Quelqun a ca sous la main ? 

Merci d'avance.

S.


----------



## pickwick (19 Septembre 2009)

Tu pourras facilement en démonter le socle mettre une barrette de 512 mo de ram.
Mais l'autre est intégrée à la machine, je crois qu'elle fait 256 mo je te déconseille de la changer toi même sauf à être très très précautionneux, et pour un gain finalement pas très grand entre 768 et 1024.
Tu peux t'inspirer de ce tuto
http://macboostfr.free.fr/?p=191


----------



## SITRALE (20 Septembre 2009)

Ce tuto nous montre un MacUser qui met 2x1G

Un 800Mghz peut il lui aussi en embarquer autant ?

S.

---------- Nouveau message ajouté à 07h18 ---------- Le message précédent a été envoyé à 07h12 ----------

Bon je m'arrete tout de suite il semble que ca n'existe pas de la PC 133 à 1G

L'iMac du tuto utilise de la PC 2700 qui existe en 1G

S.

---------- Nouveau message ajouté à 07h19 ---------- Le message précédent a été envoyé à 07h18 ----------

d'apres le tuto la manip est facile...jvais peutetre m'y attaquer ducoup..

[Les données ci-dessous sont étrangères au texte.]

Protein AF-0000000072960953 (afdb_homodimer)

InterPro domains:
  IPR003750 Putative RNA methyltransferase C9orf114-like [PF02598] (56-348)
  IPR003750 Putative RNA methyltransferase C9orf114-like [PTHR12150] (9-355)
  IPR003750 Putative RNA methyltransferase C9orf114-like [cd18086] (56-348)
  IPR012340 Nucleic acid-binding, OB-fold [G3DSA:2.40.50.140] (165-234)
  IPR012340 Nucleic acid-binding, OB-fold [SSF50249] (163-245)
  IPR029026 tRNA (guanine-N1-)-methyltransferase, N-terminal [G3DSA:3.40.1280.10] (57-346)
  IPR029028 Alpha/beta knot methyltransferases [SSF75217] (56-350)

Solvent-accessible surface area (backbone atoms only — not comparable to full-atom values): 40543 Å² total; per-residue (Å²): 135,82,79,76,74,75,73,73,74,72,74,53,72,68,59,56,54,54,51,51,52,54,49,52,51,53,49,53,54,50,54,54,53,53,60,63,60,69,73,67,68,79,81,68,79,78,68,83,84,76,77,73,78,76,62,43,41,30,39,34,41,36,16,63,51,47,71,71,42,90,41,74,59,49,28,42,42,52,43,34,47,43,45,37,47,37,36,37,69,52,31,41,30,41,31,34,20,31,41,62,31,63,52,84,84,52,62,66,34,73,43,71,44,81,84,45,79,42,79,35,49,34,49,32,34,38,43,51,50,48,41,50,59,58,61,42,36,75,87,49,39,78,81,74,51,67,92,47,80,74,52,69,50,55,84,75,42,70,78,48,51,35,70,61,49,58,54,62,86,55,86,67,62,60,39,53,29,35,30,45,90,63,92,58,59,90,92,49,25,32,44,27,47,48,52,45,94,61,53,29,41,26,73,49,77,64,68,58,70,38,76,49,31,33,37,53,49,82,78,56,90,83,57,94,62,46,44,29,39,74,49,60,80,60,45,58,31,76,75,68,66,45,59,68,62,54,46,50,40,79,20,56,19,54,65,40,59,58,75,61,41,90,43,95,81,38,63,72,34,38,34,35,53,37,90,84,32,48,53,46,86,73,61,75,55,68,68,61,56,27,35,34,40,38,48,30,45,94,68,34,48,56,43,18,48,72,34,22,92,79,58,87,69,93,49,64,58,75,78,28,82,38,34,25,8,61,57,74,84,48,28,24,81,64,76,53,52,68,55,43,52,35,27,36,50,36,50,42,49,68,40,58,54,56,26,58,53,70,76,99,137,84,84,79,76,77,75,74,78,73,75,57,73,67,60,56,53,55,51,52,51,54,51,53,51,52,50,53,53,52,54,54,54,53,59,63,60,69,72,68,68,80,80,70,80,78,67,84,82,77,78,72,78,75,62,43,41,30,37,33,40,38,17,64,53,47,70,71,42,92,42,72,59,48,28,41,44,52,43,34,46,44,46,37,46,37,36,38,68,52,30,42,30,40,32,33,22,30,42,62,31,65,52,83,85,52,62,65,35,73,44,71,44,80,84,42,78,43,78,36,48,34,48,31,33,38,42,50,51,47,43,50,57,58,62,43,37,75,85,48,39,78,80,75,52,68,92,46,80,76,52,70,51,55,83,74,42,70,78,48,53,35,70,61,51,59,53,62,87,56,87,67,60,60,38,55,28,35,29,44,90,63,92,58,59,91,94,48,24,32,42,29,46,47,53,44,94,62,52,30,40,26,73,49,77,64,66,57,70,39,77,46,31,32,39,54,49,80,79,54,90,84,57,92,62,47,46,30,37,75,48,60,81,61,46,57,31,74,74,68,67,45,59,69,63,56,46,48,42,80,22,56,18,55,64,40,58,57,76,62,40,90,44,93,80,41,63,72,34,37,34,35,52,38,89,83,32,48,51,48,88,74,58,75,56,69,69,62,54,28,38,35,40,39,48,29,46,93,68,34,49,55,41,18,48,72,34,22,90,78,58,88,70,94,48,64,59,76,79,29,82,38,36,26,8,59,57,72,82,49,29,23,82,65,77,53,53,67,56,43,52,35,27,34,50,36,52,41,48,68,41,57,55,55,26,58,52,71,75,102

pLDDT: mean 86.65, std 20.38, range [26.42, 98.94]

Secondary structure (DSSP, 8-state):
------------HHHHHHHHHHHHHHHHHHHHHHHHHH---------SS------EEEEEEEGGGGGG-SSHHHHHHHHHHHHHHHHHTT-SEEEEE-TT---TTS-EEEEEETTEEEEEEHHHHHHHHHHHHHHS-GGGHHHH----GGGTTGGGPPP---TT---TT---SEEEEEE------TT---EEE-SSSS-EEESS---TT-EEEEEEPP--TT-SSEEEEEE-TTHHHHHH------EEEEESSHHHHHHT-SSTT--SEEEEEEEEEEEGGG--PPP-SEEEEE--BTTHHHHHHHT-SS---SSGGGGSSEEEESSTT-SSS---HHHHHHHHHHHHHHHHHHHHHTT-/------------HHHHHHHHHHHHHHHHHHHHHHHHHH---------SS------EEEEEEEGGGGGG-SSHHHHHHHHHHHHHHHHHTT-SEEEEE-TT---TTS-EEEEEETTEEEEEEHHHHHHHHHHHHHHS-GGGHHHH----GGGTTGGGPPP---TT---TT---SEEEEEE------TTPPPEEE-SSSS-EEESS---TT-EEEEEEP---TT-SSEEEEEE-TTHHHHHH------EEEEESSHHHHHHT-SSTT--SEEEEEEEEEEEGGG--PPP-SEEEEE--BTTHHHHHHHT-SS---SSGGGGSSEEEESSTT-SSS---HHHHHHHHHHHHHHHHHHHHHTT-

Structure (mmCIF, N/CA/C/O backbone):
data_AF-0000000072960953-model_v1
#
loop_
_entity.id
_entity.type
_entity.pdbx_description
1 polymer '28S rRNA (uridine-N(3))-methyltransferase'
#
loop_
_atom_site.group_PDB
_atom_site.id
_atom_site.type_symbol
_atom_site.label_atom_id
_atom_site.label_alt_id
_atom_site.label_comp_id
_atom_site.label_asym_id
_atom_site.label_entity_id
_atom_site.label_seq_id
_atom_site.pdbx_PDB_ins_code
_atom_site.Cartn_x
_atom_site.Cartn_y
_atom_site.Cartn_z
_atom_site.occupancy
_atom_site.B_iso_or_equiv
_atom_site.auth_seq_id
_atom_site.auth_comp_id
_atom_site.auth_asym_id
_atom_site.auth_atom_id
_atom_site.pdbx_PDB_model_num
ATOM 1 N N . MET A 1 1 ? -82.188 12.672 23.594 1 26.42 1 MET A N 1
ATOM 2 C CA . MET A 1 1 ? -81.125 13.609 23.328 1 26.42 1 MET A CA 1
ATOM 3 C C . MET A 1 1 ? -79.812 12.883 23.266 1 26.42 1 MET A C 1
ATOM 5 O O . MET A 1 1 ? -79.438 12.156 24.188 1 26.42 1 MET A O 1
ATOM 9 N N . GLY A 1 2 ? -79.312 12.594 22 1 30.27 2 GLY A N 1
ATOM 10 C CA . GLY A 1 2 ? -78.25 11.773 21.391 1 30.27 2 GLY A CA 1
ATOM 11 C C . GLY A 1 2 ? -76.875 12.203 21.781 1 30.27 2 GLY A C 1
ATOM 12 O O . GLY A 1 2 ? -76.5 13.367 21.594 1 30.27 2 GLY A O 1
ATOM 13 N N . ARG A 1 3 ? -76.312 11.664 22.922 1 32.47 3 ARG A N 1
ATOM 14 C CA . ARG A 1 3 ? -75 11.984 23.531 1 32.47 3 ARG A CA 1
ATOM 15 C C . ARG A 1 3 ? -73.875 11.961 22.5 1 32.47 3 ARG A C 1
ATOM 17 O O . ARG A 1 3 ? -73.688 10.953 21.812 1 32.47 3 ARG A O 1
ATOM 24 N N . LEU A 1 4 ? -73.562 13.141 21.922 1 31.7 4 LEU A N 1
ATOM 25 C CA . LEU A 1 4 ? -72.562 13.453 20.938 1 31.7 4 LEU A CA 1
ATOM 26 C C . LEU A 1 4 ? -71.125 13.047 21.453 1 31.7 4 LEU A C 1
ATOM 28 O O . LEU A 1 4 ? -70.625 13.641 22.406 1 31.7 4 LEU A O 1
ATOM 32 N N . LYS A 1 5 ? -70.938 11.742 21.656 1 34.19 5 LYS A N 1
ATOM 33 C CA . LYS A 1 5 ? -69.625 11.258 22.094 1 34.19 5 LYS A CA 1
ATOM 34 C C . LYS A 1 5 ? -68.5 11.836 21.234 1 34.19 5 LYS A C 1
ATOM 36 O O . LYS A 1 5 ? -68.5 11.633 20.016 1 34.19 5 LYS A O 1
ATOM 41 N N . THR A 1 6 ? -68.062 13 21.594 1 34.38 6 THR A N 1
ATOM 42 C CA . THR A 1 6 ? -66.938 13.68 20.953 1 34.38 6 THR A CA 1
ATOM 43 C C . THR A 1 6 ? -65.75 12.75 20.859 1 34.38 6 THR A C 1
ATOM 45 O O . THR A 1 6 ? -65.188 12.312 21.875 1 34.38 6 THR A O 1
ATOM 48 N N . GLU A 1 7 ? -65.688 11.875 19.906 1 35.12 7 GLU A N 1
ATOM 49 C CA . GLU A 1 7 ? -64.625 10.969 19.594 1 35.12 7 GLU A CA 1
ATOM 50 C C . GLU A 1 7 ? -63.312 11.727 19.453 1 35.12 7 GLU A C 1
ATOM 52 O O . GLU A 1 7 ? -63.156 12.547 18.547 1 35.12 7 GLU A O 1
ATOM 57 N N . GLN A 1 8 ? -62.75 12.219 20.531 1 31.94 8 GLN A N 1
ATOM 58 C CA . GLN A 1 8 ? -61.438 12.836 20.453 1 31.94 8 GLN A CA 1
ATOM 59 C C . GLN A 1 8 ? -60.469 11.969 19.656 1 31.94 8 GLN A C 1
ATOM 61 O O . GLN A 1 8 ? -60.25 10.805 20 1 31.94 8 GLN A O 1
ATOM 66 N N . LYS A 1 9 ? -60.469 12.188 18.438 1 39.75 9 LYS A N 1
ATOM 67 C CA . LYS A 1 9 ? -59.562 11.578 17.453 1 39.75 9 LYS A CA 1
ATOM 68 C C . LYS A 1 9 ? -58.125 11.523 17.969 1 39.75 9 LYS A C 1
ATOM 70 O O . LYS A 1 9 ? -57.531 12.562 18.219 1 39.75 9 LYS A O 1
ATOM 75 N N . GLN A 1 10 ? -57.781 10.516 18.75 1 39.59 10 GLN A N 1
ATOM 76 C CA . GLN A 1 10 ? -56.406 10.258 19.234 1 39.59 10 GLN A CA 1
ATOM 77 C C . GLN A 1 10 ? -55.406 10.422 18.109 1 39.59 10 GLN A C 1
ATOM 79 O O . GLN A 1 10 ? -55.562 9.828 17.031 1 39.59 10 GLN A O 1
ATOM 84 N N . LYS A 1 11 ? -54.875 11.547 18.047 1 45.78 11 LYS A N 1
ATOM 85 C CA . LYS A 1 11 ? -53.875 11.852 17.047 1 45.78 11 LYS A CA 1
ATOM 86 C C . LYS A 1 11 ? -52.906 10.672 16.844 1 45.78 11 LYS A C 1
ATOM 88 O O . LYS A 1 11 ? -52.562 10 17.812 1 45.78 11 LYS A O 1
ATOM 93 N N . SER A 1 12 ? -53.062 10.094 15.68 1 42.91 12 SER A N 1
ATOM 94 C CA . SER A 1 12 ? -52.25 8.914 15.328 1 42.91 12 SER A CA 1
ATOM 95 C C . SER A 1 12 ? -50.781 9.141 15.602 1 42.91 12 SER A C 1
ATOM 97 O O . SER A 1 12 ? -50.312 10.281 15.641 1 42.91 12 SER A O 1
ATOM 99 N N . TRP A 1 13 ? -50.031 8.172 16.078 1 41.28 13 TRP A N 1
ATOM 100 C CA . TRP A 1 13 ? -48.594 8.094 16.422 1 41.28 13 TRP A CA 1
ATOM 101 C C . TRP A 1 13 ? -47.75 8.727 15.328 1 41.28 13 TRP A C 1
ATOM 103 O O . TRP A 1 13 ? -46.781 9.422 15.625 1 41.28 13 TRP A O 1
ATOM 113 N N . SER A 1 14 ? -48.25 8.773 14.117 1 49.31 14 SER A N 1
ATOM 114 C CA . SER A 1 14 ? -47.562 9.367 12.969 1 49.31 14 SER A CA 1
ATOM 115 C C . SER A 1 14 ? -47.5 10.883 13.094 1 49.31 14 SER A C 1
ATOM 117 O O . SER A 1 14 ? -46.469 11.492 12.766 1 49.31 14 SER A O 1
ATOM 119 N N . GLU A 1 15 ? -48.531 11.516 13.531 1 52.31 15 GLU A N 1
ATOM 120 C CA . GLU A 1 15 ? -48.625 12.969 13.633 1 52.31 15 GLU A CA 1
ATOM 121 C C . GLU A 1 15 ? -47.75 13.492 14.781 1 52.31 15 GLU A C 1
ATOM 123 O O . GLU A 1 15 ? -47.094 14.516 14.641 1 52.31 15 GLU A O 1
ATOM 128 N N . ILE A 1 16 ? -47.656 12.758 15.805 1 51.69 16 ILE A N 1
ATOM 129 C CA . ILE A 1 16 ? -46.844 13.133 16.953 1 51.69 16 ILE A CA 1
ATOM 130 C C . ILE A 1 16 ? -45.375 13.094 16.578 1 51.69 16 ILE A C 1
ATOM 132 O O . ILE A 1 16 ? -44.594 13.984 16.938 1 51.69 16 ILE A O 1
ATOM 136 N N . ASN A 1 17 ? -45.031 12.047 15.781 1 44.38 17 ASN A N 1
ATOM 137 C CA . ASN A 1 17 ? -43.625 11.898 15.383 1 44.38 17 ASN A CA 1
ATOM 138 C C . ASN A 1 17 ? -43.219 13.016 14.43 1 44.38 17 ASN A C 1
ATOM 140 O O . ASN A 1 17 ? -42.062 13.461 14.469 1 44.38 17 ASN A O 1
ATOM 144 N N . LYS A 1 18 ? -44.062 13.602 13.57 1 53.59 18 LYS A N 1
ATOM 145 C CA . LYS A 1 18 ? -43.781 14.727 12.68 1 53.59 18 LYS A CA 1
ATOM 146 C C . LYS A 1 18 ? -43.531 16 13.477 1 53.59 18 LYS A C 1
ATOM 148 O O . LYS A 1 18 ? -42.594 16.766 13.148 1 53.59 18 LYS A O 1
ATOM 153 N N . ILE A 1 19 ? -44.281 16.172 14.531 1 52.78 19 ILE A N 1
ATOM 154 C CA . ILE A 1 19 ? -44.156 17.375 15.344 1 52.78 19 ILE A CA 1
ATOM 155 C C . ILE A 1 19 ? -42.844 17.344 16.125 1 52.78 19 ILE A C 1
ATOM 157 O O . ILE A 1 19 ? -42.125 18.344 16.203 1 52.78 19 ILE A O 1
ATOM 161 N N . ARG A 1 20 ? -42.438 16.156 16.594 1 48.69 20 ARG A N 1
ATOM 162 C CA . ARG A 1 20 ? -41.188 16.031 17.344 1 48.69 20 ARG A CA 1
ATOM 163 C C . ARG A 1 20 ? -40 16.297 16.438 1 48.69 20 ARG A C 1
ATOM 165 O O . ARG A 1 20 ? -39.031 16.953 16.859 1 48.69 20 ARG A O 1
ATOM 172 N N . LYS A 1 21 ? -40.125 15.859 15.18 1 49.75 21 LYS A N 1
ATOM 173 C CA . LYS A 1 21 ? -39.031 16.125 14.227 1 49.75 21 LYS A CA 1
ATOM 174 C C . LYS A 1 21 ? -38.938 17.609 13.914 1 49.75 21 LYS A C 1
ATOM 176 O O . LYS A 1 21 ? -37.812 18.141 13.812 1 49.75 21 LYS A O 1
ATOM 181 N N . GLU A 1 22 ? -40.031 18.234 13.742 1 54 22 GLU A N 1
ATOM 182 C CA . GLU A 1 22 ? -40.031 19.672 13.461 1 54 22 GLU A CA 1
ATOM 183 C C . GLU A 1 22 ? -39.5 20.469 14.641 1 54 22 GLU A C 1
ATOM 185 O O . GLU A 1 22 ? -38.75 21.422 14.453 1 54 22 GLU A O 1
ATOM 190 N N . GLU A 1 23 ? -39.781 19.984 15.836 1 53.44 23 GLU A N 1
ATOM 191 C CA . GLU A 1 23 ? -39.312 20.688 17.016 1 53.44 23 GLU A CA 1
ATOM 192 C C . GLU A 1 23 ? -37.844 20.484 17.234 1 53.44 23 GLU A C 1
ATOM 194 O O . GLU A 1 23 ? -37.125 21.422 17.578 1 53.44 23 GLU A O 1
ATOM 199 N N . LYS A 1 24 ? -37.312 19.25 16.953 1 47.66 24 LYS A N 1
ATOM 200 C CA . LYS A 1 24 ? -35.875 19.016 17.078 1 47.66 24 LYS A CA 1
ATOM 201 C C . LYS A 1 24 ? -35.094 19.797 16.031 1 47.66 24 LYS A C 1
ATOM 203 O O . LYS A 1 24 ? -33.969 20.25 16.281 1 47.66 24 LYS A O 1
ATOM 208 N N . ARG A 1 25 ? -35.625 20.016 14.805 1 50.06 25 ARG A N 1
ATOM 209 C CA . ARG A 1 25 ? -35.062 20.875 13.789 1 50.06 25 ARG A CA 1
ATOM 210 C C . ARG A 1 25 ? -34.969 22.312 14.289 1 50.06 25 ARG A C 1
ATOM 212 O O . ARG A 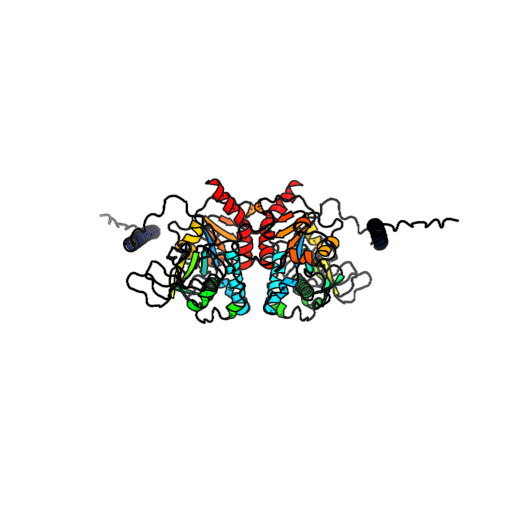1 25 ? -33.938 22.969 14.133 1 50.06 25 ARG A O 1
ATOM 219 N N . LYS A 1 26 ? -36.031 22.766 14.875 1 51.84 26 LYS A N 1
ATOM 220 C CA . LYS A 1 26 ? -36.062 24.156 15.352 1 51.84 26 LYS A CA 1
ATOM 221 C C . LYS A 1 26 ? -35.094 24.359 16.5 1 51.84 26 LYS A C 1
ATOM 223 O O . LYS A 1 26 ? -34.406 25.391 16.578 1 51.84 26 LYS A O 1
ATOM 228 N N . TRP A 1 27 ? -34.938 23.266 17.344 1 47.22 27 TRP A N 1
ATOM 229 C CA . TRP A 1 27 ? -34.031 23.375 18.484 1 47.22 27 TRP A CA 1
ATOM 230 C C . TRP A 1 27 ? -32.594 23.375 18.031 1 47.22 27 TRP A C 1
ATOM 232 O O . TRP A 1 27 ? -31.781 24.203 18.5 1 47.22 27 TRP A O 1
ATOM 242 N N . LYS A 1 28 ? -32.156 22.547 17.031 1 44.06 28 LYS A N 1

Je vous tiendrai au courant du resultat.

Crdlmt

S.


----------



## ben206stras (20 Septembre 2009)

Tu peux t'inspirer du tuto pour mettre la RAM dans ton 800Mhz car le principe est le même.

Sur ton 800Mhz, tu peux mettre 2 fois 512 Mo , mais pas plus, en effet, en PC 133, car la machine n'accepte pas plus de 1Go en tout. Je te conseille de mettre les 1Go car tu sera tranquille 

N'oublie pas juste de mettre de la pâte thermique aux deux endroits nécessaires.

Tant que tu as la machine ouverte, profites-en pour y passer un coup d'aspirateur afin de supprimer la poussière (en aspirant aussi le ventilateur), ça améliorera la ventilation de ta machine, qui du coup sera plus silencieuse car le ventilateur sera moins sollicité.


----------



## SITRALE (21 Septembre 2009)

ben206stras a dit:


> N'oublie pas juste de mettre de la pâte thermique aux deux endroits nécessaires.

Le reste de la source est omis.